Copy the lines below exactly, starting at the one with "ATOM 145 C C" and ending at the one with "ATOM 202 C CA", and leave out any picture.

» Source data:
--*--

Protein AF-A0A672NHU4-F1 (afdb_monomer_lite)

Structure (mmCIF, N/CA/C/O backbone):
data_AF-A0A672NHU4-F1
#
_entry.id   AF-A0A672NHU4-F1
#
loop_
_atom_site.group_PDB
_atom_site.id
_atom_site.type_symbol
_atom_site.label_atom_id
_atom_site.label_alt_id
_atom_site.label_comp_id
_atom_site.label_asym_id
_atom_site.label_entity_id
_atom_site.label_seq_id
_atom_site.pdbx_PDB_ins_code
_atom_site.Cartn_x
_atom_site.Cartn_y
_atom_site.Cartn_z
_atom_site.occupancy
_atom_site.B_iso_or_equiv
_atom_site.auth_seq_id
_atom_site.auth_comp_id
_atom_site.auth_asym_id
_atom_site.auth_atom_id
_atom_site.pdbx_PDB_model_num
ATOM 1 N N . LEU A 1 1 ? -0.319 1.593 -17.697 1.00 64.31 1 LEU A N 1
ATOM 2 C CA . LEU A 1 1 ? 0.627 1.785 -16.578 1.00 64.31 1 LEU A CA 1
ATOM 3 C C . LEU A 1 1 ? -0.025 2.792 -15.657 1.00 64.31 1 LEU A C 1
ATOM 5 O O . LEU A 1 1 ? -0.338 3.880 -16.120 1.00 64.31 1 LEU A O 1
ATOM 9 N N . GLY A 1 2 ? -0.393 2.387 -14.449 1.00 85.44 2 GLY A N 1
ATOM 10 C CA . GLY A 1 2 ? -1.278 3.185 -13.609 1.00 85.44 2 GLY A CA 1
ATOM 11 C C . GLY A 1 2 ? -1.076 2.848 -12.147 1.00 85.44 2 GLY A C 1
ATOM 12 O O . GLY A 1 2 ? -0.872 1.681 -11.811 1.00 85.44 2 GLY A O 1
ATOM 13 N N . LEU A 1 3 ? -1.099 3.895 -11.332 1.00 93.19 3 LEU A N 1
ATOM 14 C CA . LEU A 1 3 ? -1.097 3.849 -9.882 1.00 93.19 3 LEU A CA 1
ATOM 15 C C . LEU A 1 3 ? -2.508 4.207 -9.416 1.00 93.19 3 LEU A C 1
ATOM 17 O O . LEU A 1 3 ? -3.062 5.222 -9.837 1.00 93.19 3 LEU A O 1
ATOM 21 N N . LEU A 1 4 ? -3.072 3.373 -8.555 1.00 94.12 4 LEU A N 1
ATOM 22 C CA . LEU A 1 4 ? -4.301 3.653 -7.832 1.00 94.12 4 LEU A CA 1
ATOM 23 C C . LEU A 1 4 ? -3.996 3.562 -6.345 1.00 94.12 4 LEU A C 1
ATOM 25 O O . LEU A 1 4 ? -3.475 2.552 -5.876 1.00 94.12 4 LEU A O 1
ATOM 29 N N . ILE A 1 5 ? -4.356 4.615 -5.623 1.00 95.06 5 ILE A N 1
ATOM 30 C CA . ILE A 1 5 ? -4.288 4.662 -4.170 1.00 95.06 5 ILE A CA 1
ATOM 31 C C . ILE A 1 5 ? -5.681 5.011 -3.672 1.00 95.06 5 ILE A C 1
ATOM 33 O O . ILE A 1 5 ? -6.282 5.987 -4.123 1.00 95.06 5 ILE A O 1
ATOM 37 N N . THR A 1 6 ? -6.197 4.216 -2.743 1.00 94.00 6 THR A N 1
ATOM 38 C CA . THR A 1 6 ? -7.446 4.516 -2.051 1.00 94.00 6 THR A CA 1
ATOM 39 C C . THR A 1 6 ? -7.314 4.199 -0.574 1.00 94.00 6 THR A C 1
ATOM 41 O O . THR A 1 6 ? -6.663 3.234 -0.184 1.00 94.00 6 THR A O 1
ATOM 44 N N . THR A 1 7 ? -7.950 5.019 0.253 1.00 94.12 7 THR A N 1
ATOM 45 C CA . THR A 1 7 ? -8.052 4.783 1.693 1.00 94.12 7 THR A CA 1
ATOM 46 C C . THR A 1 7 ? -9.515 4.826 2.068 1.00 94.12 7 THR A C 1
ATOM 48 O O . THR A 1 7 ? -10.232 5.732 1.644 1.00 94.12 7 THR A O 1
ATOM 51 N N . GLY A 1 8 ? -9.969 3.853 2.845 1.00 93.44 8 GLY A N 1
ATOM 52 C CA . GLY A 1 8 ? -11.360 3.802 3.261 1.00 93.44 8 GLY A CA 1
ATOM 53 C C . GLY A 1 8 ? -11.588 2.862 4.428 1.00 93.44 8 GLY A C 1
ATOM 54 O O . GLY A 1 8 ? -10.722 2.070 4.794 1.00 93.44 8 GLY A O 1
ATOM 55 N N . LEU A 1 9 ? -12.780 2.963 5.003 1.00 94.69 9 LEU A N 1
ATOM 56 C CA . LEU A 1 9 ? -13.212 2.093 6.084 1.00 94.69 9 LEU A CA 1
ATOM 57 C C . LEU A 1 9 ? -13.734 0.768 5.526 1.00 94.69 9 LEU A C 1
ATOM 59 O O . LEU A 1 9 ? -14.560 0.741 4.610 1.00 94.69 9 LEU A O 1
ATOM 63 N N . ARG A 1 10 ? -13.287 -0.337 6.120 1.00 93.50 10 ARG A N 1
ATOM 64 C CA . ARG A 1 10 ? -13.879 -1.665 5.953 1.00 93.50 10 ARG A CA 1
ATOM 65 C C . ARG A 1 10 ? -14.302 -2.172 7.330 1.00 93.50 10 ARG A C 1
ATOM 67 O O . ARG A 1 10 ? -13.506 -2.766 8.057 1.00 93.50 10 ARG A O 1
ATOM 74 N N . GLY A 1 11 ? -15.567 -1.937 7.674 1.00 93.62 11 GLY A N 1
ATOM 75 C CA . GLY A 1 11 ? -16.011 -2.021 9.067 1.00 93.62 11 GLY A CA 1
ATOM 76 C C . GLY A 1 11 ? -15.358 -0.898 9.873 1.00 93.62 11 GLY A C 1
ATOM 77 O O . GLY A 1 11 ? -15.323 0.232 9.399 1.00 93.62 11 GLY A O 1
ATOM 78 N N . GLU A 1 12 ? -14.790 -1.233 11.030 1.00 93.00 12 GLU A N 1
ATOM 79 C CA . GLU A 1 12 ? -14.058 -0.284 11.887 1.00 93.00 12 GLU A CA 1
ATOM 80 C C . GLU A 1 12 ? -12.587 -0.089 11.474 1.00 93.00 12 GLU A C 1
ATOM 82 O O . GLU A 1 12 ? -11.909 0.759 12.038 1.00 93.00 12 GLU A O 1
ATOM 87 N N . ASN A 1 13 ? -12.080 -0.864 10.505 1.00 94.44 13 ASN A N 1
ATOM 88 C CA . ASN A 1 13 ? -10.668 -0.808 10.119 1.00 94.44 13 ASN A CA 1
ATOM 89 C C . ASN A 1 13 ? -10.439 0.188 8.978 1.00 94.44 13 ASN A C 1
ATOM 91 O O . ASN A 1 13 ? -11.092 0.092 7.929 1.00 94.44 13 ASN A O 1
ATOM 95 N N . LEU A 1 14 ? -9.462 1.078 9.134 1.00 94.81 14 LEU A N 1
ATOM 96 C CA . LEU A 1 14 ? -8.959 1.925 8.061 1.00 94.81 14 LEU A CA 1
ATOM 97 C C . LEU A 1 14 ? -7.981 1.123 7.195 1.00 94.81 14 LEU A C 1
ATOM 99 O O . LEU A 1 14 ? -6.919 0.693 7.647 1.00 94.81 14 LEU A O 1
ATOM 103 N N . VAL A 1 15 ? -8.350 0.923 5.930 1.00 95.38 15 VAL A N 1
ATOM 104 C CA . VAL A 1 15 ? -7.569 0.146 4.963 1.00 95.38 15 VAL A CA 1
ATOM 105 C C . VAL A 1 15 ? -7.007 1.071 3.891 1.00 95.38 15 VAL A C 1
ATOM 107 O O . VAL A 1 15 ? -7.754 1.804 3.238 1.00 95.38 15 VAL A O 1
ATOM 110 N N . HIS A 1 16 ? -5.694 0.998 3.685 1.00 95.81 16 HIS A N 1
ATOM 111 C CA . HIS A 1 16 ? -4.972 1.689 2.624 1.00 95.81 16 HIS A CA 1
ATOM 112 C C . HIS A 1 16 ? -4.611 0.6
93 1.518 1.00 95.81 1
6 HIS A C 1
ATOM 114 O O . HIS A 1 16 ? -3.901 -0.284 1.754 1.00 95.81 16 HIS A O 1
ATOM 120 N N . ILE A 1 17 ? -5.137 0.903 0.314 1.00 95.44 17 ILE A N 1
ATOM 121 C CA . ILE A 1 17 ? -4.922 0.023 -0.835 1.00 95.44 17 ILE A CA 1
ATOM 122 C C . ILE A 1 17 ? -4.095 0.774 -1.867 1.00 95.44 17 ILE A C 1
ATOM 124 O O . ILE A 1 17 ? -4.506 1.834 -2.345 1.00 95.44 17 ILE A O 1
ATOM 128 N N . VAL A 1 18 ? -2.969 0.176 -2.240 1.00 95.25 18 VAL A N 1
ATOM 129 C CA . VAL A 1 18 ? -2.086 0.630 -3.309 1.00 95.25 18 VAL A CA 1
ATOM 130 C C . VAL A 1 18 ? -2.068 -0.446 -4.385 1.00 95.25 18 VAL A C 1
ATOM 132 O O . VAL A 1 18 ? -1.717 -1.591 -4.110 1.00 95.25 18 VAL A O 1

--*--

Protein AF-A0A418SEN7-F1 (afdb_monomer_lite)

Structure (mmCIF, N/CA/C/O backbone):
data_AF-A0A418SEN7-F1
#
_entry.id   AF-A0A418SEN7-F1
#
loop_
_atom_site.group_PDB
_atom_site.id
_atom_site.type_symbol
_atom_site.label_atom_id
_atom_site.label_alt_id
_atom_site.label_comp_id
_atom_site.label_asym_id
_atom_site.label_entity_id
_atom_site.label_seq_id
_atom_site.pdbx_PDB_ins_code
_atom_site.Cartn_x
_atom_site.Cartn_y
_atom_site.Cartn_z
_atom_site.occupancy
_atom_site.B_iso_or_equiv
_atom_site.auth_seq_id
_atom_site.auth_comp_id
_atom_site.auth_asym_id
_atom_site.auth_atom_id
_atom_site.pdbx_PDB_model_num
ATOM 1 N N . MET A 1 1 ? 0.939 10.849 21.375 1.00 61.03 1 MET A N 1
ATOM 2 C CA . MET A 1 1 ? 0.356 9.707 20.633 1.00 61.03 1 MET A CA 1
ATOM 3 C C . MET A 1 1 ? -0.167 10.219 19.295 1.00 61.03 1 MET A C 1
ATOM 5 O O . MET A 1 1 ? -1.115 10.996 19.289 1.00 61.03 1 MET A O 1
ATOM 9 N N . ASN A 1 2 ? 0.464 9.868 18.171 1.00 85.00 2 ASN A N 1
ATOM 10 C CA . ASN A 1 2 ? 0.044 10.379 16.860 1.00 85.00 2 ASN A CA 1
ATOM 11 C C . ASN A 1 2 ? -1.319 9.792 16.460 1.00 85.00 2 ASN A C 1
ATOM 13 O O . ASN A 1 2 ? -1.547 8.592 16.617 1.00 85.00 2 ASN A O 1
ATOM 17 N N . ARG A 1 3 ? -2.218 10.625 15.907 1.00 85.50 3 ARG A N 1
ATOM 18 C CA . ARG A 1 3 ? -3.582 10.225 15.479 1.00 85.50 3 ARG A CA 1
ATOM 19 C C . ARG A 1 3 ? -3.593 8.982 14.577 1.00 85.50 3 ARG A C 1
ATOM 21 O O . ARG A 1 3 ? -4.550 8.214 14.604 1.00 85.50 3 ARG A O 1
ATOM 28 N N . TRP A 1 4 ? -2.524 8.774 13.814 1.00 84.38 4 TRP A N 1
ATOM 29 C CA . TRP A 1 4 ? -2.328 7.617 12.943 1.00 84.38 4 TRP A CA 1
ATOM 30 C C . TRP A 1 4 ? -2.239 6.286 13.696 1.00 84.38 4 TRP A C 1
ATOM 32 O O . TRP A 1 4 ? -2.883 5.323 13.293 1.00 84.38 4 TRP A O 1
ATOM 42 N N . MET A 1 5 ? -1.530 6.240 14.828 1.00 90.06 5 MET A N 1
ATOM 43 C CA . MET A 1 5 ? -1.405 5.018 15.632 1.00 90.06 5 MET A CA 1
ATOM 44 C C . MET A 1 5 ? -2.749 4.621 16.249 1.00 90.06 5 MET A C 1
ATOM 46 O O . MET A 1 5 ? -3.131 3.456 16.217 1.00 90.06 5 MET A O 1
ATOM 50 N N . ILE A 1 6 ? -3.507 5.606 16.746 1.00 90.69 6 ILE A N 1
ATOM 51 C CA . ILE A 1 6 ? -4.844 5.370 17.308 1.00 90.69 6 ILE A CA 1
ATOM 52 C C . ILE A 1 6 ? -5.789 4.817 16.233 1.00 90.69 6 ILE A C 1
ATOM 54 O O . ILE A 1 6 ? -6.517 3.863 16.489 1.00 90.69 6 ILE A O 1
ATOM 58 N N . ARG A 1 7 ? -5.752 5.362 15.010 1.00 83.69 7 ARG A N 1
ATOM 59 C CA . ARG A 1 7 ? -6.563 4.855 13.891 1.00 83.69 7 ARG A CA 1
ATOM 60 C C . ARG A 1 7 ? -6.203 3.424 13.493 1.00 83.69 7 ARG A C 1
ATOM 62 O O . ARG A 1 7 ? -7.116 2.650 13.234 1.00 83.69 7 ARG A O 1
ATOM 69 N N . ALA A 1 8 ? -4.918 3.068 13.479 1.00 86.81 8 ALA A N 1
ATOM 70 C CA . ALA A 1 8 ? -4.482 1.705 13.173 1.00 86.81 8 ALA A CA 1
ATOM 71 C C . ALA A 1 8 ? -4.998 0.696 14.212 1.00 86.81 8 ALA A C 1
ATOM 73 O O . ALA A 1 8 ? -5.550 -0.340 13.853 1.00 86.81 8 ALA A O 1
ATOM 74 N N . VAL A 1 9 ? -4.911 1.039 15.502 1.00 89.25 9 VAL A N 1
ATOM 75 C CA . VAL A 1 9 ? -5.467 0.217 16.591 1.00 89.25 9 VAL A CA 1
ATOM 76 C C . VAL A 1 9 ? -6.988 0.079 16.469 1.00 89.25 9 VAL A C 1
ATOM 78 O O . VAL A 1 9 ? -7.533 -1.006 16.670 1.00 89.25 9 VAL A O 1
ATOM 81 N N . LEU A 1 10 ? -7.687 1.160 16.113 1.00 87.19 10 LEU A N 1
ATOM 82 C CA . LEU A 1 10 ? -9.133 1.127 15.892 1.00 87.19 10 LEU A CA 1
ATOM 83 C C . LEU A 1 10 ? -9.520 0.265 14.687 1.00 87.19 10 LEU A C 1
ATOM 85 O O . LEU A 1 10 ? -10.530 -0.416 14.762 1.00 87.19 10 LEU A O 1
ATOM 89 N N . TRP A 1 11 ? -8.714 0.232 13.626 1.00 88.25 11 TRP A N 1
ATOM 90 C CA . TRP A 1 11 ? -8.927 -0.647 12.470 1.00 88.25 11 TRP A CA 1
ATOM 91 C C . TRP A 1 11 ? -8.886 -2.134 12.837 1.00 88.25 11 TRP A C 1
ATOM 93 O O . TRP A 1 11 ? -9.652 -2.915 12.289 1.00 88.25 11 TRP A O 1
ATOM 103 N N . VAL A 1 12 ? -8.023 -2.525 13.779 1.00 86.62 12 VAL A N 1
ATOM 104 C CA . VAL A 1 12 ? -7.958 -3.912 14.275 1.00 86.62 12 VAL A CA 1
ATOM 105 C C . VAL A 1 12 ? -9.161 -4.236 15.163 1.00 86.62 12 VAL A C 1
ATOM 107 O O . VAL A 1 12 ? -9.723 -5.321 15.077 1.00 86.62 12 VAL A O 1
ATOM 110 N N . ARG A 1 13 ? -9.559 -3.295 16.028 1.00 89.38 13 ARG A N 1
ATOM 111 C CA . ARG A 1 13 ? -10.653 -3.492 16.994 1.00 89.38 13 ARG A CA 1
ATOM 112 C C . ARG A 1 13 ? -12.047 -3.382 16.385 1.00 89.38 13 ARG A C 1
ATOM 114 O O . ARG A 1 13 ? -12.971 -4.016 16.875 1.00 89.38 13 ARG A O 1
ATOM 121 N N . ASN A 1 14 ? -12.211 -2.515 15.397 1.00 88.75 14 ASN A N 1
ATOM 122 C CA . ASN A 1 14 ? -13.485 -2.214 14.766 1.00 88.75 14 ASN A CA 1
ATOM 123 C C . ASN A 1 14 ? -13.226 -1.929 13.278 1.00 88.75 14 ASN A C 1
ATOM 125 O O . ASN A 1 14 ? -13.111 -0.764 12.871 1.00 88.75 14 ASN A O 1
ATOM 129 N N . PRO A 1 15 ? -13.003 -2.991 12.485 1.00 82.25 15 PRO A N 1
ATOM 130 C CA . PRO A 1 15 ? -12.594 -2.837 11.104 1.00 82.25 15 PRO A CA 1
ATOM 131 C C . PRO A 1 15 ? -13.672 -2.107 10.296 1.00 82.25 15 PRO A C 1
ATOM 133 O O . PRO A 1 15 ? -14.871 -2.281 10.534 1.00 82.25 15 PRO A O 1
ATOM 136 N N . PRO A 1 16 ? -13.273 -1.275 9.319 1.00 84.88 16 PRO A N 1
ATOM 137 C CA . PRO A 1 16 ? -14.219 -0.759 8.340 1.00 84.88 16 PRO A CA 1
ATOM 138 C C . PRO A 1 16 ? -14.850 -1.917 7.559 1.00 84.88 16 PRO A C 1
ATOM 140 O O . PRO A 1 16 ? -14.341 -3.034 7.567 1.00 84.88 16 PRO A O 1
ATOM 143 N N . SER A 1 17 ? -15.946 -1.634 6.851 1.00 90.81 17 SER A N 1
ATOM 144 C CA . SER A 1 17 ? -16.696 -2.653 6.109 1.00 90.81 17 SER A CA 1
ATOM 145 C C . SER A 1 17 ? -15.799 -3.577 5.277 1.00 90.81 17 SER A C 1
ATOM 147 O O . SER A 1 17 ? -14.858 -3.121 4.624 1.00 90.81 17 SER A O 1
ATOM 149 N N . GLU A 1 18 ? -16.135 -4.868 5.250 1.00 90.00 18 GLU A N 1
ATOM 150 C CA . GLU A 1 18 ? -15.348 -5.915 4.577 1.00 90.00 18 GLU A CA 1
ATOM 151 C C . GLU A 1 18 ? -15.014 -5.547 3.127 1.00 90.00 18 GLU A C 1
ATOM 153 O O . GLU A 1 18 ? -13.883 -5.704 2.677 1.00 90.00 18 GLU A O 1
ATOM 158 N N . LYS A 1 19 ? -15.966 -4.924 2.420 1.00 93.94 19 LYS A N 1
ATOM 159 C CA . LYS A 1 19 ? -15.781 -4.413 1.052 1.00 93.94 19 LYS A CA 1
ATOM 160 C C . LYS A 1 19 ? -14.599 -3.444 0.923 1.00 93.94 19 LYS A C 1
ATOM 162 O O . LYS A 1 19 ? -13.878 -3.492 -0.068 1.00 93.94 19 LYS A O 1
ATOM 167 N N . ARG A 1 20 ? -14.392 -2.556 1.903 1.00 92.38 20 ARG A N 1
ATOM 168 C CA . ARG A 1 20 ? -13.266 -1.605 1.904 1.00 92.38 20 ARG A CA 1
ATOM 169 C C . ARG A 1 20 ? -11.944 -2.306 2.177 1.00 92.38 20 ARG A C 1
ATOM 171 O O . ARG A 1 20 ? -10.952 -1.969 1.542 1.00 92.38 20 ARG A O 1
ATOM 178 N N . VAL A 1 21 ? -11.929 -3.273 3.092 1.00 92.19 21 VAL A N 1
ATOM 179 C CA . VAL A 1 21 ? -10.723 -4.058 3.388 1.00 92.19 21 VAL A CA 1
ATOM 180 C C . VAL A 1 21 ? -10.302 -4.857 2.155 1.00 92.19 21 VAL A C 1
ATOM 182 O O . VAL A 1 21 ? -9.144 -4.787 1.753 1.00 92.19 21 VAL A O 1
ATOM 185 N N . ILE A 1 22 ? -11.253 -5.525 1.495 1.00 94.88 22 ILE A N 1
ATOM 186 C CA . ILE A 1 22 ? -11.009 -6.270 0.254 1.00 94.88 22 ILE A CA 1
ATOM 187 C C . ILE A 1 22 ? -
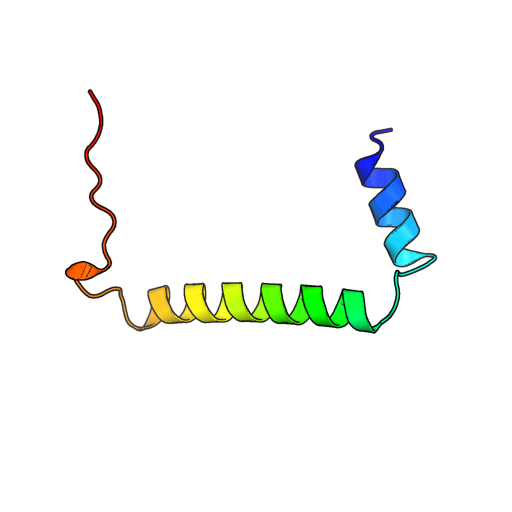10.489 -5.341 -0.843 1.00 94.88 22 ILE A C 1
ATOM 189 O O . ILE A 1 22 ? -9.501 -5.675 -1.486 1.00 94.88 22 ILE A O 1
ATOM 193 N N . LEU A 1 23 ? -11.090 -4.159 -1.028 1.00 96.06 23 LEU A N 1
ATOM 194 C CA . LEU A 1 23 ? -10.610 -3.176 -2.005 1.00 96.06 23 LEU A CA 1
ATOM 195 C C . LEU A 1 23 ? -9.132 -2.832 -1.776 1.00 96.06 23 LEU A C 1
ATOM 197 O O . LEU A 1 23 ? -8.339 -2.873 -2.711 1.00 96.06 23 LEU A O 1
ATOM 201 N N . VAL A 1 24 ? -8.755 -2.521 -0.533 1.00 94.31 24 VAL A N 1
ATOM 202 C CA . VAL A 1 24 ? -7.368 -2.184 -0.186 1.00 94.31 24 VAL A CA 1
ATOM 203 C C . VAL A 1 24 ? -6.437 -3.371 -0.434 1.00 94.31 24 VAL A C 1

--*--

» Completed exercise:
ATOM 145 C C . SER A 1 17 ? -15.799 -3.577 5.277 1.00 90.81 17 SER A C 1
ATOM 147 O O . SER A 1 17 ? -14.858 -3.121 4.624 1.00 90.81 17 SER A O 1
ATOM 149 N N . GLU A 1 18 ? -16.135 -4.868 5.250 1.00 90.00 18 GLU A N 1
ATOM 150 C CA . GLU A 1 18 ? -15.348 -5.915 4.577 1.00 90.00 18 GLU A CA 1
ATOM 151 C C . GLU A 1 18 ? -15.014 -5.547 3.127 1.00 90.00 18 GLU A C 1
ATOM 153 O O . GLU A 1 18 ? -13.883 -5.704 2.677 1.00 90.00 18 GLU A O 1
ATOM 158 N N . LYS A 1 19 ? -15.966 -4.924 2.420 1.00 93.94 19 LYS A N 1
ATOM 159 C CA . LYS A 1 19 ? -15.781 -4.413 1.052 1.00 93.94 19 LYS A CA 1
ATOM 160 C C . LYS A 1 19 ? -14.599 -3.444 0.923 1.00 93.94 19 LYS A C 1
ATOM 162 O O . LYS A 1 19 ? -13.878 -3.492 -0.068 1.00 93.94 19 LYS A O 1
ATOM 167 N N . ARG A 1 20 ? -14.392 -2.556 1.903 1.00 92.38 20 ARG A N 1
ATOM 168 C CA . ARG A 1 20 ? -13.266 -1.605 1.904 1.00 92.38 20 ARG A CA 1
ATOM 169 C C . ARG A 1 20 ? -11.944 -2.306 2.177 1.00 92.38 20 ARG A C 1
ATOM 171 O O . ARG A 1 20 ? -10.952 -1.969 1.542 1.00 92.38 20 ARG A O 1
ATOM 178 N N . VAL A 1 21 ? -11.929 -3.273 3.092 1.00 92.19 21 VAL A N 1
ATOM 179 C CA . VAL A 1 21 ? -10.723 -4.058 3.388 1.00 92.19 21 VAL A CA 1
ATOM 180 C C . VAL A 1 21 ? -10.302 -4.857 2.155 1.00 92.19 21 VAL A C 1
ATOM 182 O O . VAL A 1 21 ? -9.144 -4.787 1.753 1.00 92.19 21 VAL A O 1
ATOM 185 N N . ILE A 1 22 ? -11.253 -5.525 1.495 1.00 94.88 22 ILE A N 1
ATOM 186 C CA . ILE A 1 22 ? -11.009 -6.270 0.254 1.00 94.88 22 ILE A CA 1
ATOM 187 C C . ILE A 1 22 ? -
10.489 -5.341 -0.843 1.00 94.88 22 ILE A C 1
ATOM 189 O O . ILE A 1 22 ? -9.501 -5.675 -1.486 1.00 94.88 22 ILE A O 1
ATOM 193 N N . LEU A 1 23 ? -11.090 -4.159 -1.028 1.00 96.06 23 LEU A N 1
ATOM 194 C CA . LEU A 1 23 ? -10.610 -3.176 -2.005 1.00 96.06 23 LEU A CA 1
ATOM 195 C C . LEU A 1 23 ? -9.132 -2.832 -1.776 1.00 96.06 23 LEU A C 1
ATOM 197 O O . LEU A 1 23 ? -8.339 -2.873 -2.711 1.00 96.06 23 LEU A O 1
ATOM 201 N N . VAL A 1 24 ? -8.755 -2.521 -0.533 1.00 94.31 24 VAL A N 1
ATOM 202 C CA . VAL A 1 24 ? -7.368 -2.184 -0.186 1.00 94.31 24 VAL A CA 1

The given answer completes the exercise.